Hi,
I am working with a Hybrid Quantum Classical model, using Pennylane - Torch plugin.
class QuantumModel(nn.Module):
def __init__(self):
super().__init__()
self.q_layer = qml.qnn.TorchLayer(full_circuit, weight_shapes)
self.dropout = nn.Dropout(p=0.5)
self.fc = nn.Linear(n_qubits, n_classes, dtype=torch.float64)
def forward(self, x):
q_out = self.q_layer(x) # Shape: [batch_size, 10]
q_out = self.dropout(q_out) # Apply dropout
logits = self.fc(q_out)
return logits
This is my model framework for the hybrid part. There are classical components also.
I want to ask: Can I measure the FLOPs and MACs the same way as I would for the classical models.
For example, this is a code to measure the FLOPs and MACs for the ResNet50 - My quantum model
from calflops import calculate_flops
device = torch.device("cuda" if torch.cuda.is_available() else "cpu")
batch_size = 1
input_shape = (batch_size, 1, 1024)
flops, macs, params = calculate_flops(model=model,
input_shape=input_shape,
output_as_string=True,
output_precision=4)
print("Quantum model FLOPs:%s MACs:%s Params:%s \n" %(flops, macs, params))
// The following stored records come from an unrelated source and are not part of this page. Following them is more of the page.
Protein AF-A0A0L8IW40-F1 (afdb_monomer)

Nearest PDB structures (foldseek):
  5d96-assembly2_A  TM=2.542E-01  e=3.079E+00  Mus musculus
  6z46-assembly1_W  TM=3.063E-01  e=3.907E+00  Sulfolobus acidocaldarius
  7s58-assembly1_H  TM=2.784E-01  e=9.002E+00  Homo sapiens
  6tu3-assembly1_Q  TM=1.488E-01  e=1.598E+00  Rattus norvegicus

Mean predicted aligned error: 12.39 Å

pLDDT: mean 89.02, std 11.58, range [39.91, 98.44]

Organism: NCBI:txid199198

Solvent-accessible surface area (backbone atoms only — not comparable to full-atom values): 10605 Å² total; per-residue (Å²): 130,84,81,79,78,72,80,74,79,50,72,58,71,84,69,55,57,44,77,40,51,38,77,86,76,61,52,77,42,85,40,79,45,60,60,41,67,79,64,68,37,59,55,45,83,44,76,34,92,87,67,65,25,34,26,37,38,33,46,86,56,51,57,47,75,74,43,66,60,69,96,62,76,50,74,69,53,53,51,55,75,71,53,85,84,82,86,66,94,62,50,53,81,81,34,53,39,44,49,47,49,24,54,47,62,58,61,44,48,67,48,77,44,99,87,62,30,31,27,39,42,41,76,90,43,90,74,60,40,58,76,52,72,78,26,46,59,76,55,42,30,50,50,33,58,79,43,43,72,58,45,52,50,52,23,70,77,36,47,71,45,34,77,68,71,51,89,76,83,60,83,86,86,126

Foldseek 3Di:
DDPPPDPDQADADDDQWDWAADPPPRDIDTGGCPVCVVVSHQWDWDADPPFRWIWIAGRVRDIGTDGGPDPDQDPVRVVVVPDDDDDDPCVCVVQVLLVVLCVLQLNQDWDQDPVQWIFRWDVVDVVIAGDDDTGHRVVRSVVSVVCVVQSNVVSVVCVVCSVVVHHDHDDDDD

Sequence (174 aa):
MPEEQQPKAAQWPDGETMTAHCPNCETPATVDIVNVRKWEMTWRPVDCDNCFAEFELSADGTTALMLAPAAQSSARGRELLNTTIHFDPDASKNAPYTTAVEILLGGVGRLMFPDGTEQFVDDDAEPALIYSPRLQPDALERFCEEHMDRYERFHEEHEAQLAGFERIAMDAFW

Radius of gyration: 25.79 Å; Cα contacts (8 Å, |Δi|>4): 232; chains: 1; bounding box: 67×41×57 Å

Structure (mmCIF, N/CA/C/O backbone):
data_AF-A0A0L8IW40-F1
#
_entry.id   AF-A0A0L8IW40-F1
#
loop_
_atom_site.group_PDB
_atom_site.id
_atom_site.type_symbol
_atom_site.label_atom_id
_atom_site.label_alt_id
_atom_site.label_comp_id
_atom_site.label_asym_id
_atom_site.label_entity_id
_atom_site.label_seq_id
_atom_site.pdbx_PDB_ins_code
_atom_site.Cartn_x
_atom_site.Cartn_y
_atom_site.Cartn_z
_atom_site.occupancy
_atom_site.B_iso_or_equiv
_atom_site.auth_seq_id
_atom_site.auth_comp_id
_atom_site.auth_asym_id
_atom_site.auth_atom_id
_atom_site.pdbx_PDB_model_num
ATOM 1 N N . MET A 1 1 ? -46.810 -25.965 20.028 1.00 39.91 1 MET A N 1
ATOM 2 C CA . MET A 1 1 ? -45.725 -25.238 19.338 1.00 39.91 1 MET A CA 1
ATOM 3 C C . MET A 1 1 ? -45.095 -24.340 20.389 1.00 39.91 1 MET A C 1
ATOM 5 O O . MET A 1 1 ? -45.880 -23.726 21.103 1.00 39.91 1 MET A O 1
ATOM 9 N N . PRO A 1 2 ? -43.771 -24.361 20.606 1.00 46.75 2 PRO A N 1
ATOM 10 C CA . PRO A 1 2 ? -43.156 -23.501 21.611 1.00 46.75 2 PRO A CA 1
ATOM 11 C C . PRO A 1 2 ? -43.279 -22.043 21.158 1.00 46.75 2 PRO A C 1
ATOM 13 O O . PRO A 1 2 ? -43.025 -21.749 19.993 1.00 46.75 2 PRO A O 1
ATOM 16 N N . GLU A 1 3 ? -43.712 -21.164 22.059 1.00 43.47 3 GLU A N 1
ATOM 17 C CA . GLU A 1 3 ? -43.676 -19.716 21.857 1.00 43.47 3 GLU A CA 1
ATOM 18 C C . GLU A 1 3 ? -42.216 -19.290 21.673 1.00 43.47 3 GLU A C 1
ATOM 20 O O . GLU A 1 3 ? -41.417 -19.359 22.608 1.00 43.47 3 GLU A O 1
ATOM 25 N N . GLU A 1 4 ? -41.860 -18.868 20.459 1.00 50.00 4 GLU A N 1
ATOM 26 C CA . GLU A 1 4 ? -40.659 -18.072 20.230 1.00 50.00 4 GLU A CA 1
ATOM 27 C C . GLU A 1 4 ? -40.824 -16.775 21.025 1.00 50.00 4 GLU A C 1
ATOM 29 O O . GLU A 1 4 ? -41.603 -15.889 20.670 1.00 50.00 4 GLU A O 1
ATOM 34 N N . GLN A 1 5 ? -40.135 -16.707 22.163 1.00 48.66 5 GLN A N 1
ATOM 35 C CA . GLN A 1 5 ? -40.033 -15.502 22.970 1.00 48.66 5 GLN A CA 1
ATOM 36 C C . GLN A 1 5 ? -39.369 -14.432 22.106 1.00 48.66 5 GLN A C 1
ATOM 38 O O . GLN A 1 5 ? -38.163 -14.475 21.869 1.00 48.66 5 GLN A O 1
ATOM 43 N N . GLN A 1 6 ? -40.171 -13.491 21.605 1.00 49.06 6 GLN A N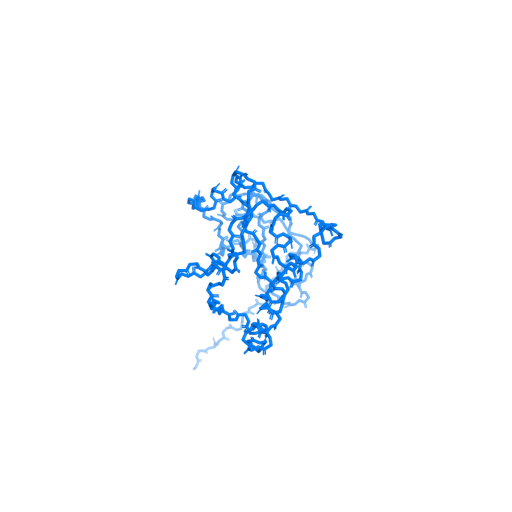 1
ATOM 44 C CA . GLN A 1 6 ? -39.660 -12.290 20.956 1.00 49.06 6 GLN A CA 1
ATOM 45 C C . GLN A 1 6 ? -38.649 -11.628 21.904 1.00 49.06 6 GLN A C 1
ATOM 47 O O . GLN A 1 6 ? -38.978 -11.430 23.081 1.00 49.06 6 GLN A O 1
ATOM 52 N N . PRO A 1 7 ? -37.424 -11.312 21.444 1.00 54.50 7 PRO A N 1
ATOM 53 C CA . PRO A 1 7 ? -36.432 -10.680 22.295 1.00 54.50 7 PRO A CA 1
ATOM 54 C C . PRO A 1 7 ? -37.000 -9.349 22.782 1.00 54.50 7 PRO A C 1
ATOM 56 O O . PRO A 1 7 ? -37.351 -8.467 22.001 1.00 54.50 7 PRO A O 1
ATOM 59 N N . LYS A 1 8 ? -37.157 -9.241 24.101 1.00 58.19 8 LYS A N 1
ATOM 60 C CA . LYS A 1 8 ? -37.611 -8.025 24.769 1.00 58.19 8 LYS A CA 1
ATOM 61 C C . LYS A 1 8 ? -36.664 -6.894 24.364 1.00 58.19 8 LYS A C 1
ATOM 63 O O . LYS A 1 8 ? -35.456 -7.041 24.534 1.00 58.19 8 LYS A O 1
ATOM 68 N N . ALA A 1 9 ? -37.206 -5.800 23.825 1.00 65.38 9 ALA A N 1
ATOM 69 C CA . ALA A 1 9 ? -36.417 -4.634 23.435 1.00 65.38 9 ALA A CA 1
ATOM 70 C C . ALA A 1 9 ? -35.472 -4.231 24.579 1.00 65.38 9 ALA A C 1
ATOM 72 O O . ALA A 1 9 ? -35.904 -4.101 25.731 1.00 65.38 9 ALA A O 1
ATOM 73 N N . ALA A 1 10 ? -34.183 -4.091 24.271 1.00 76.62 10 ALA A N 1
ATOM 74 C CA . ALA A 1 10 ? -33.175 -3.779 25.271 1.00 76.62 10 ALA A CA 1
ATOM 75 C C . ALA A 1 10 ? -33.402 -2.363 25.824 1.00 76.62 10 ALA A C 1
ATOM 77 O O . ALA A 1 10 ? -33.502 -1.391 25.073 1.00 76.62 10 ALA A O 1
ATOM 78 N N . GLN A 1 11 ? -33.500 -2.241 27.148 1.00 87.06 11 GLN A N 1
ATOM 79 C CA . GLN A 1 11 ? -33.668 -0.955 27.825 1.00 87.06 11 GLN A CA 1
ATOM 80 C C . GLN A 1 11 ? -32.302 -0.329 28.092 1.00 87.06 11 GLN A C 1
ATOM 82 O O . GLN A 1 11 ? -31.725 -0.512 29.160 1.00 87.06 11 GLN A O 1
ATOM 87 N N . TRP A 1 12 ? -31.786 0.404 27.107 1.00 91.62 12 TRP A N 1
ATOM 88 C CA . TRP A 1 12 ? -30.578 1.210 27.279 1.00 91.62 12 TRP A CA 1
ATOM 89 C C . TRP A 1 12 ? -30.799 2.318 28.318 1.00 91.62 12 TRP A C 1
ATOM 91 O O . TRP A 1 12 ? -31.872 2.930 28.305 1.00 91.62 12 TRP A O 1
ATOM 101 N N . PRO A 1 13 ? -29.805 2.610 29.181 1.00 90.56 13 PRO A N 1
ATOM 102 C CA . PRO A 1 13 ? -29.916 3.661 30.195 1.00 90.56 13 PRO A CA 1
ATOM 103 C C . PRO A 1 13 ? -30.151 5.011 29.529 1.00 90.56 13 PRO A C 1
ATOM 105 O O . PRO A 1 13 ? -29.700 5.180 28.405 1.00 90.56 13 PRO A O 1
ATOM 108 N N . ASP A 1 14 ? -30.816 5.957 30.196 1.00 87.12 14 ASP A N 1
ATOM 109 C CA . ASP A 1 14 ? -31.028 7.322 29.690 1.00 87.12 14 ASP A CA 1
ATOM 110 C C . ASP A 1 14 ? -29.702 8.088 29.490 1.00 87.12 14 ASP A C 1
ATOM 112 O O . ASP A 1 14 ? -28.704 7.812 30.151 1.00 87.12 14 ASP A O 1
ATOM 116 N N . GLY A 1 15 ? -29.696 9.082 28.592 1.00 89.44 15 GLY A N 1
ATOM 117 C CA . GLY A 1 15 ? -28.514 9.899 28.267 1.00 89.44 15 GLY A CA 1
ATOM 118 C C . GLY A 1 15 ? -27.943 9.653 26.867 1.00 89.44 15 GLY A C 1
ATOM 119 O O . GLY A 1 15 ? -28.540 8.938 26.062 1.00 89.44 15 GLY A O 1
ATOM 120 N N . GLU A 1 16 ? -26.815 10.289 26.556 1.00 93.62 16 GLU A N 1
ATOM 121 C CA . GLU A 1 16 ? -26.134 10.159 25.256 1.00 93.62 16 GLU A CA 1
ATOM 122 C C . GLU A 1 16 ? -24.990 9.147 25.291 1.00 93.62 16 GLU A C 1
ATOM 124 O O . GLU A 1 16 ? -24.629 8.614 24.246 1.00 93.62 16 GLU A O 1
ATOM 129 N N . THR A 1 17 ? -24.458 8.839 26.477 1.00 95.25 17 THR A N 1
ATOM 130 C CA . THR A 1 17 ? -23.279 7.988 26.656 1.00 95.25 17 THR A CA 1
ATOM 131 C C . THR A 1 17 ? -23.452 6.976 27.789 1.00 95.25 17 THR A C 1
ATOM 133 O O . THR A 1 17 ? -24.287 7.141 28.678 1.00 95.25 17 THR A O 1
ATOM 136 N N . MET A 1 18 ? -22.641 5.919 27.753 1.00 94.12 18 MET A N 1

from calflops import calculate_flops
device = torch.device("cuda" if torch.cuda.is_available() else "cpu")
model = QuantumModel()
batch_size = 1
input_shape = (batch_size, 1, 1024)
flops, macs, params = calculate_flops(model=model,
input_shape=input_shape,
output_as_string=True,
output_precision=4)
print("Quantum model FLOPs:%s MACs:%s Params:%s \n" %(flops, macs, params))
I have read that the calculate flops library is for any models, provided that the model uses PyTorch. But I am not sure if this is the correct way to calculate the metrics for a quantum model like mine?
Is there any other method to calculate the performance metrics for a quantum model?